[[ Records for processing open ]]

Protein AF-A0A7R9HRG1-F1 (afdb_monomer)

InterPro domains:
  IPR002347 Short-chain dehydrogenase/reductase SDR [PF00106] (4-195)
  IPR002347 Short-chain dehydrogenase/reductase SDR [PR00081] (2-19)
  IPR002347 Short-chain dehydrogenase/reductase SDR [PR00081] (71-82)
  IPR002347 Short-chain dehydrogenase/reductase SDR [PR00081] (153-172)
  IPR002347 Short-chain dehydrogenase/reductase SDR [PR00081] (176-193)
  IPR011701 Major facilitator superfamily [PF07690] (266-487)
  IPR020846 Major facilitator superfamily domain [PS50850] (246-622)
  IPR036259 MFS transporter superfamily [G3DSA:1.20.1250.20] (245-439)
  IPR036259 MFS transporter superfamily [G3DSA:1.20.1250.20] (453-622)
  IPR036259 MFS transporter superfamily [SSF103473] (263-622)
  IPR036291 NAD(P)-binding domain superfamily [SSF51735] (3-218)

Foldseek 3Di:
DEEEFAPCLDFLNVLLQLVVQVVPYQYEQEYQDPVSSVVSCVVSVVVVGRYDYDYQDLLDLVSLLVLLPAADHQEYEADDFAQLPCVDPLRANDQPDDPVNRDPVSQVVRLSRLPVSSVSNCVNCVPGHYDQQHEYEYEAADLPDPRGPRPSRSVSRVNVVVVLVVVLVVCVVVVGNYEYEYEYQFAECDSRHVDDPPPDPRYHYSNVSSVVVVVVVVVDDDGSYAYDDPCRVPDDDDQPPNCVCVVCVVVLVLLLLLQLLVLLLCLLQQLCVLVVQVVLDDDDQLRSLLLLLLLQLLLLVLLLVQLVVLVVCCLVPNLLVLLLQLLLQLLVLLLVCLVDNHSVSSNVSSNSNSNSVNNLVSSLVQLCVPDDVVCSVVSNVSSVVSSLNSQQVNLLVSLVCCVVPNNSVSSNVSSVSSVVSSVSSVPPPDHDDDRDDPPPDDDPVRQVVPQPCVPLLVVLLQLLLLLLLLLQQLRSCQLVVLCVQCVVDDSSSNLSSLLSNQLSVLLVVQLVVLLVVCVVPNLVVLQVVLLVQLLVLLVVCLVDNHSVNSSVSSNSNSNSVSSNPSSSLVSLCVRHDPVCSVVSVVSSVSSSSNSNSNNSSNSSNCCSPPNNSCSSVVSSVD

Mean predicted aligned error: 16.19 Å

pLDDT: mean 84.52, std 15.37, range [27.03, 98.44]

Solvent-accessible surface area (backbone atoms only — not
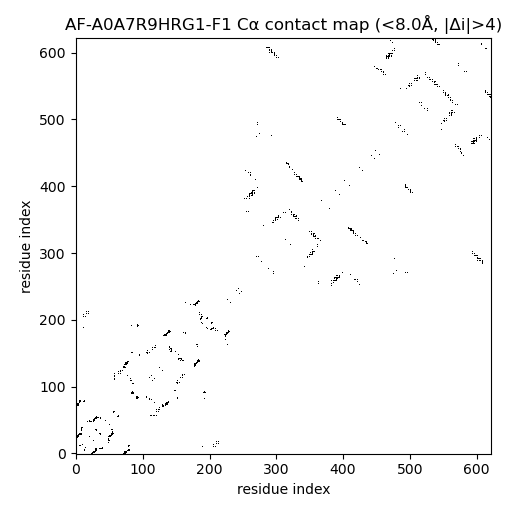 comparable to full-atom values): 30492 Å² total; per-residue (Å²): 96,28,30,43,28,32,39,21,53,43,53,50,28,27,29,33,47,51,56,41,20,80,69,64,27,39,29,35,29,15,16,65,52,63,71,54,16,47,54,37,28,54,56,38,40,76,72,73,22,56,51,43,68,37,85,42,43,43,82,39,70,74,64,40,55,63,49,42,77,46,67,61,28,39,31,40,34,49,52,50,70,63,42,32,35,77,91,44,98,75,64,20,42,52,91,79,60,54,68,85,74,63,50,70,64,35,34,51,56,21,28,38,34,38,23,52,19,48,49,46,52,50,60,37,24,56,85,70,10,43,38,70,70,15,37,37,37,33,59,44,63,76,84,84,55,93,88,65,73,48,51,28,32,46,53,15,32,44,53,38,50,53,50,42,51,53,53,19,52,48,29,53,73,71,67,44,64,29,28,32,30,38,35,37,85,72,54,54,32,27,73,55,56,68,44,53,70,73,80,39,100,71,35,33,47,26,55,61,44,22,53,51,56,56,52,53,63,66,74,61,86,86,67,44,48,46,64,44,35,87,66,44,83,75,54,73,92,77,55,68,72,61,42,54,51,46,49,47,46,46,50,44,48,57,45,23,51,57,39,12,46,59,42,13,48,50,29,31,42,50,48,47,47,32,65,48,47,59,73,44,51,95,65,55,71,39,55,44,25,45,50,19,7,51,35,58,16,34,20,32,52,33,27,62,68,38,41,62,54,47,52,55,48,24,54,71,67,33,39,64,60,45,42,43,52,14,28,45,44,33,14,51,30,38,33,53,57,35,70,54,67,42,62,70,55,44,28,52,35,26,30,51,26,12,59,20,57,46,33,58,63,40,50,54,52,49,45,57,72,68,38,56,82,92,46,28,65,64,53,52,49,48,44,50,51,22,35,49,47,10,47,29,48,13,17,38,53,22,14,49,43,31,73,80,59,32,63,43,49,45,27,41,54,41,12,49,53,32,43,50,49,24,51,50,46,66,76,69,58,80,78,91,76,73,77,71,73,76,89,82,66,78,51,79,67,61,55,59,75,65,45,85,48,58,71,60,52,52,51,40,32,48,52,41,17,41,53,30,16,42,69,30,13,50,41,26,46,41,33,57,47,39,28,59,45,43,72,74,49,82,66,43,51,39,52,28,8,46,48,65,13,27,22,47,58,35,21,70,66,38,24,68,54,44,47,57,47,17,73,73,74,35,35,70,55,36,27,51,49,14,52,56,49,37,34,52,47,26,50,55,48,34,70,56,78,40,59,68,58,44,33,54,43,29,31,54,47,6,47,21,52,18,21,31,57,57,24,41,54,51,49,49,59,77,57,38,51,83,93,48,37,72,55,55,53,52,51,39,52,50,27,34,35,52,12,42,22,53,10,11,39,52,20,13,46,37,34,30,76,72,35,63,44,49,32,28,44,53,42,34,75,96

Structure (mmCIF, N/CA/C/O backbone):
data_AF-A0A7R9HRG1-F1
#
_entry.id   AF-A0A7R9HRG1-F1
#
loop_
_atom_site.group_PDB
_atom_site.id
_atom_site.type_symbol
_atom_site.label_atom_id
_atom_site.label_alt_id
_atom_site.label_comp_id
_atom_site.label_asym_id
_atom_site.label_entity_id
_atom_site.label_seq_id
_atom_site.pdbx_PDB_ins_code
_atom_site.Cartn_x
_atom_site.Cartn_y
_atom_site.Cartn_z
_atom_site.occupancy
_atom_site.B_iso_or_equiv
_atom_site.auth_seq_id
_atom_site.auth_comp_id
_atom_site.auth_asym_id
_atom_site.auth_atom_id
_atom_site.pdbx_PDB_model_num
ATOM 1 N N . MET A 1 1 ? -43.693 -3.525 33.709 1.00 91.06 1 MET A N 1
ATOM 2 C CA . MET A 1 1 ? -42.450 -4.297 33.506 1.00 91.06 1 MET A CA 1
ATOM 3 C C . MET A 1 1 ? -41.611 -4.154 34.753 1.00 91.06 1 MET A C 1
ATOM 5 O O . MET A 1 1 ? -41.525 -3.035 35.254 1.00 91.06 1 MET A O 1
ATOM 9 N N . LYS A 1 2 ? -41.009 -5.237 35.238 1.00 97.19 2 LYS A N 1
ATOM 10 C CA . LYS A 1 2 ? -40.197 -5.223 36.464 1.00 97.19 2 LYS A CA 1
ATOM 11 C C . LYS A 1 2 ? -38.716 -5.383 36.129 1.00 97.19 2 LYS A C 1
ATOM 13 O O . LYS A 1 2 ? -38.357 -6.199 35.277 1.00 97.19 2 LYS A O 1
ATOM 18 N N . THR A 1 3 ? -37.856 -4.585 36.760 1.00 97.94 3 THR A N 1
ATOM 19 C CA . THR A 1 3 ? -36.403 -4.629 36.548 1.00 97.94 3 THR A CA 1
ATOM 20 C C . THR A 1 3 ? -35.654 -4.842 37.854 1.00 97.94 3 THR A C 1
ATOM 22 O O . THR A 1 3 ? -35.905 -4.137 38.821 1.00 97.94 3 THR A O 1
ATOM 25 N N . LEU A 1 4 ? -34.685 -5.758 37.871 1.00 98.38 4 LEU A N 1
ATOM 26 C CA . LEU A 1 4 ? -33.718 -5.894 38.964 1.00 98.38 4 LEU A CA 1
ATOM 27 C C . LEU A 1 4 ? -32.376 -5.313 38.534 1.00 98.38 4 LEU A C 1
ATOM 29 O O . LEU A 1 4 ? -31.845 -5.686 37.487 1.00 98.38 4 LEU A O 1
ATOM 33 N N . ILE A 1 5 ? -31.820 -4.410 39.340 1.00 98.44 5 ILE A N 1
ATOM 34 C CA . ILE A 1 5 ? -30.53
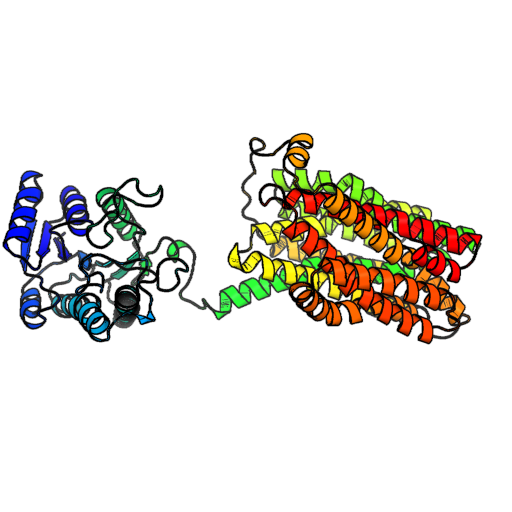1 -3.766 39.065 1.00 98.44 5 ILE A CA 1
ATOM 35 C C . ILE A 1 5 ? -29.608 -3.998 40.259 1.00 98.44 5 ILE A C 1
ATOM 37 O O . ILE A 1 5 ? -29.870 -3.525 41.361 1.00 98.44 5 ILE A O 1
ATOM 41 N N . THR A 1 6 ? -28.503 -4.712 40.054 1.00 97.94 6 THR A N 1
ATOM 42 C CA . THR A 1 6 ? -27.506 -4.942 41.112 1.00 97.94 6 THR A CA 1
ATOM 43 C C . THR A 1 6 ? -26.623 -3.701 41.297 1.00 97.94 6 THR A C 1
ATOM 45 O O . THR A 1 6 ? -26.150 -3.130 40.307 1.00 97.94 6 THR A O 1
ATOM 48 N N . GLY A 1 7 ? -26.326 -3.310 42.535 1.00 95.81 7 GLY A N 1
ATOM 49 C CA . GLY A 1 7 ? -25.554 -2.099 42.831 1.00 95.81 7 GLY A CA 1
ATOM 50 C C . GLY A 1 7 ? -26.327 -0.817 42.514 1.00 95.81 7 GLY A C 1
ATOM 51 O O . GLY A 1 7 ? -25.727 0.182 42.123 1.00 95.81 7 GLY A O 1
ATOM 52 N N . ALA A 1 8 ? -27.656 -0.852 42.634 1.00 96.56 8 ALA A N 1
ATOM 53 C CA . ALA A 1 8 ? -28.544 0.258 42.287 1.00 96.56 8 ALA A CA 1
ATOM 54 C C . ALA A 1 8 ? -28.589 1.384 43.331 1.00 96.56 8 ALA A C 1
ATOM 56 O O . ALA A 1 8 ? -29.351 2.327 43.182 1.00 96.56 8 ALA A O 1
ATOM 57 N N . ASN A 1 9 ? -27.767 1.316 44.376 1.00 94.38 9 ASN A N 1
ATOM 58 C CA . ASN A 1 9 ? -27.694 2.329 45.425 1.00 94.38 9 ASN A CA 1
ATOM 59 C C . ASN A 1 9 ? -26.734 3.492 45.106 1.00 94.38 9 ASN A C 1
ATOM 61 O O . ASN A 1 9 ? -26.666 4.447 45.878 1.00 94.38 9 ASN A O 1
ATOM 65 N N . LYS A 1 10 ? -25.943 3.406 44.022 1.00 92.69 10 LYS A N 1
ATOM 66 C CA . LYS A 1 10 ? -25.015 4.470 43.596 1.00 92.69 10 LYS A CA 1
ATOM 67 C C . LYS A 1 10 ? -24.595 4.365 42.123 1.00 92.69 10 LYS A C 1
ATOM 69 O O . LYS A 1 10 ? -24.820 3.343 41.474 1.00 92.69 10 LYS A O 1
ATOM 74 N N . GLY A 1 11 ? -23.923 5.407 41.624 1.00 92.44 11 GLY A N 1
ATOM 75 C CA . GLY A 1 11 ? -23.264 5.430 40.312 1.00 92.44 11 GLY A CA 1
ATOM 76 C C . GLY A 1 11 ? -24.200 5.076 39.154 1.00 92.44 11 GLY A C 1
ATOM 77 O O . GLY A 1 11 ? -25.362 5.476 39.137 1.00 92.44 11 GLY A O 1
ATOM 78 N N . ILE A 1 12 ? -23.697 4.283 38.200 1.00 93.25 12 ILE A N 1
ATOM 79 C CA . ILE A 1 12 ? -24.454 3.849 37.011 1.00 93.25 12 ILE A CA 1
ATOM 80 C C . ILE A 1 12 ? -25.744 3.110 37.398 1.00 93.25 12 ILE A C 1
ATOM 82 O O . ILE A 1 12 ? -26.774 3.302 36.757 1.00 93.25 12 ILE A O 1
ATOM 86 N N . GLY A 1 13 ? -25.712 2.285 38.451 1.00 96.00 13 GLY A N 1
ATOM 87 C CA . GLY A 1 13 ? -26.866 1.491 38.876 1.00 96.00 13 GLY A CA 1
ATOM 88 C C . GLY A 1 13 ? -28.038 2.354 39.346 1.00 96.00 13 GLY A C 1
ATOM 89 O O . GLY A 1 13 ? -29.169 2.117 38.928 1.00 96.00 13 GLY A O 1
ATOM 90 N N . PHE A 1 14 ? -27.768 3.378 40.162 1.00 97.25 14 PHE A N 1
ATOM 91 C CA . PHE A 1 14 ? -28.803 4.312 40.623 1.00 97.25 14 PHE A CA 1
ATOM 92 C C . PHE A 1 14 ? -29.354 5.164 39.472 1.00 97.25 14 PHE A C 1
ATOM 94 O O . PHE A 1 14 ? -30.565 5.299 39.325 1.00 97.25 14 PHE A O 1
ATOM 101 N N . ALA A 1 15 ? -28.483 5.656 38.586 1.00 96.62 15 ALA A N 1
ATOM 102 C CA . ALA A 1 15 ? -28.914 6.404 37.407 1.00 96.62 15 ALA A CA 1
ATOM 103 C C . ALA A 1 15 ? -29.781 5.555 36.453 1.00 96.62 15 ALA A C 1
ATOM 105 O O . ALA A 1 15 ? -30.741 6.054 35.864 1.00 96.62 15 ALA A O 1
ATOM 106 N N . LEU A 1 16 ? -29.487 4.255 36.315 1.00 96.94 16 LEU A N 1
ATOM 107 C CA . LEU A 1 16 ? -30.326 3.310 35.569 1.00 96.94 16 LEU A CA 1
ATOM 108 C C . LEU A 1 16 ? -31.678 3.080 36.244 1.00 96.94 16 LEU A C 1
ATOM 110 O O . LEU A 1 16 ? -32.693 3.079 35.549 1.00 96.94 16 LEU A O 1
ATOM 114 N N . ALA A 1 17 ? -31.696 2.917 37.569 1.00 97.75 17 ALA A N 1
ATOM 115 C CA . ALA A 1 17 ? -32.923 2.801 38.354 1.00 97.75 17 ALA A CA 1
ATOM 116 C C . ALA A 1 17 ? -33.832 4.017 38.136 1.00 97.75 17 ALA A C 1
ATOM 118 O O . ALA A 1 17 ? -34.995 3.862 37.766 1.00 97.75 17 ALA A O 1
ATOM 119 N N . GLN A 1 18 ? -33.271 5.220 38.242 1.00 97.44 18 GLN A N 1
ATOM 120 C CA . GLN A 1 18 ? -33.980 6.472 38.000 1.00 97.44 18 GLN A CA 1
ATOM 121 C C . GLN A 1 18 ? -34.489 6.561 36.549 1.00 97.44 18 GLN A C 1
ATOM 123 O O . GLN A 1 18 ? -35.673 6.795 36.305 1.00 97.44 18 GLN A O 1
ATOM 128 N N . ASN A 1 19 ? -33.625 6.298 35.559 1.00 96.31 19 ASN A N 1
ATOM 129 C CA . ASN A 1 19 ? -33.988 6.406 34.143 1.00 96.31 19 ASN A CA 1
ATOM 130 C C . ASN A 1 19 ? -35.085 5.420 33.718 1.00 96.31 19 ASN A C 1
ATOM 132 O O . ASN A 1 19 ? -35.950 5.774 32.916 1.00 96.31 19 ASN A O 1
ATOM 136 N N . LEU A 1 20 ? -35.030 4.179 34.203 1.00 96.12 20 LEU A N 1
ATOM 137 C CA . LEU A 1 20 ? -36.021 3.147 33.893 1.00 96.12 20 LEU A CA 1
ATOM 138 C C . LEU A 1 20 ? -37.319 3.363 34.672 1.00 96.12 20 LEU A C 1
ATOM 140 O O . LEU A 1 20 ? -38.394 3.188 34.095 1.00 96.12 20 LEU A O 1
ATOM 144 N N . GLY A 1 21 ? -37.225 3.810 35.924 1.00 96.69 21 GLY A N 1
ATOM 145 C CA . GLY A 1 21 ? -38.367 4.185 36.751 1.00 96.69 21 GLY A CA 1
ATOM 146 C C . GLY A 1 21 ? -39.221 5.277 36.111 1.00 96.69 21 GLY A C 1
ATOM 147 O O . GLY A 1 21 ? -40.415 5.075 35.898 1.00 96.69 21 GLY A O 1
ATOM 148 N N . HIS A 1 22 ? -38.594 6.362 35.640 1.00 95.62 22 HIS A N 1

[[ Records for processing closed ]]

_Task objective:_ Among the entries, count the lines that hold "chain". Reply with the count only.

_Answer to this exercise:_ 5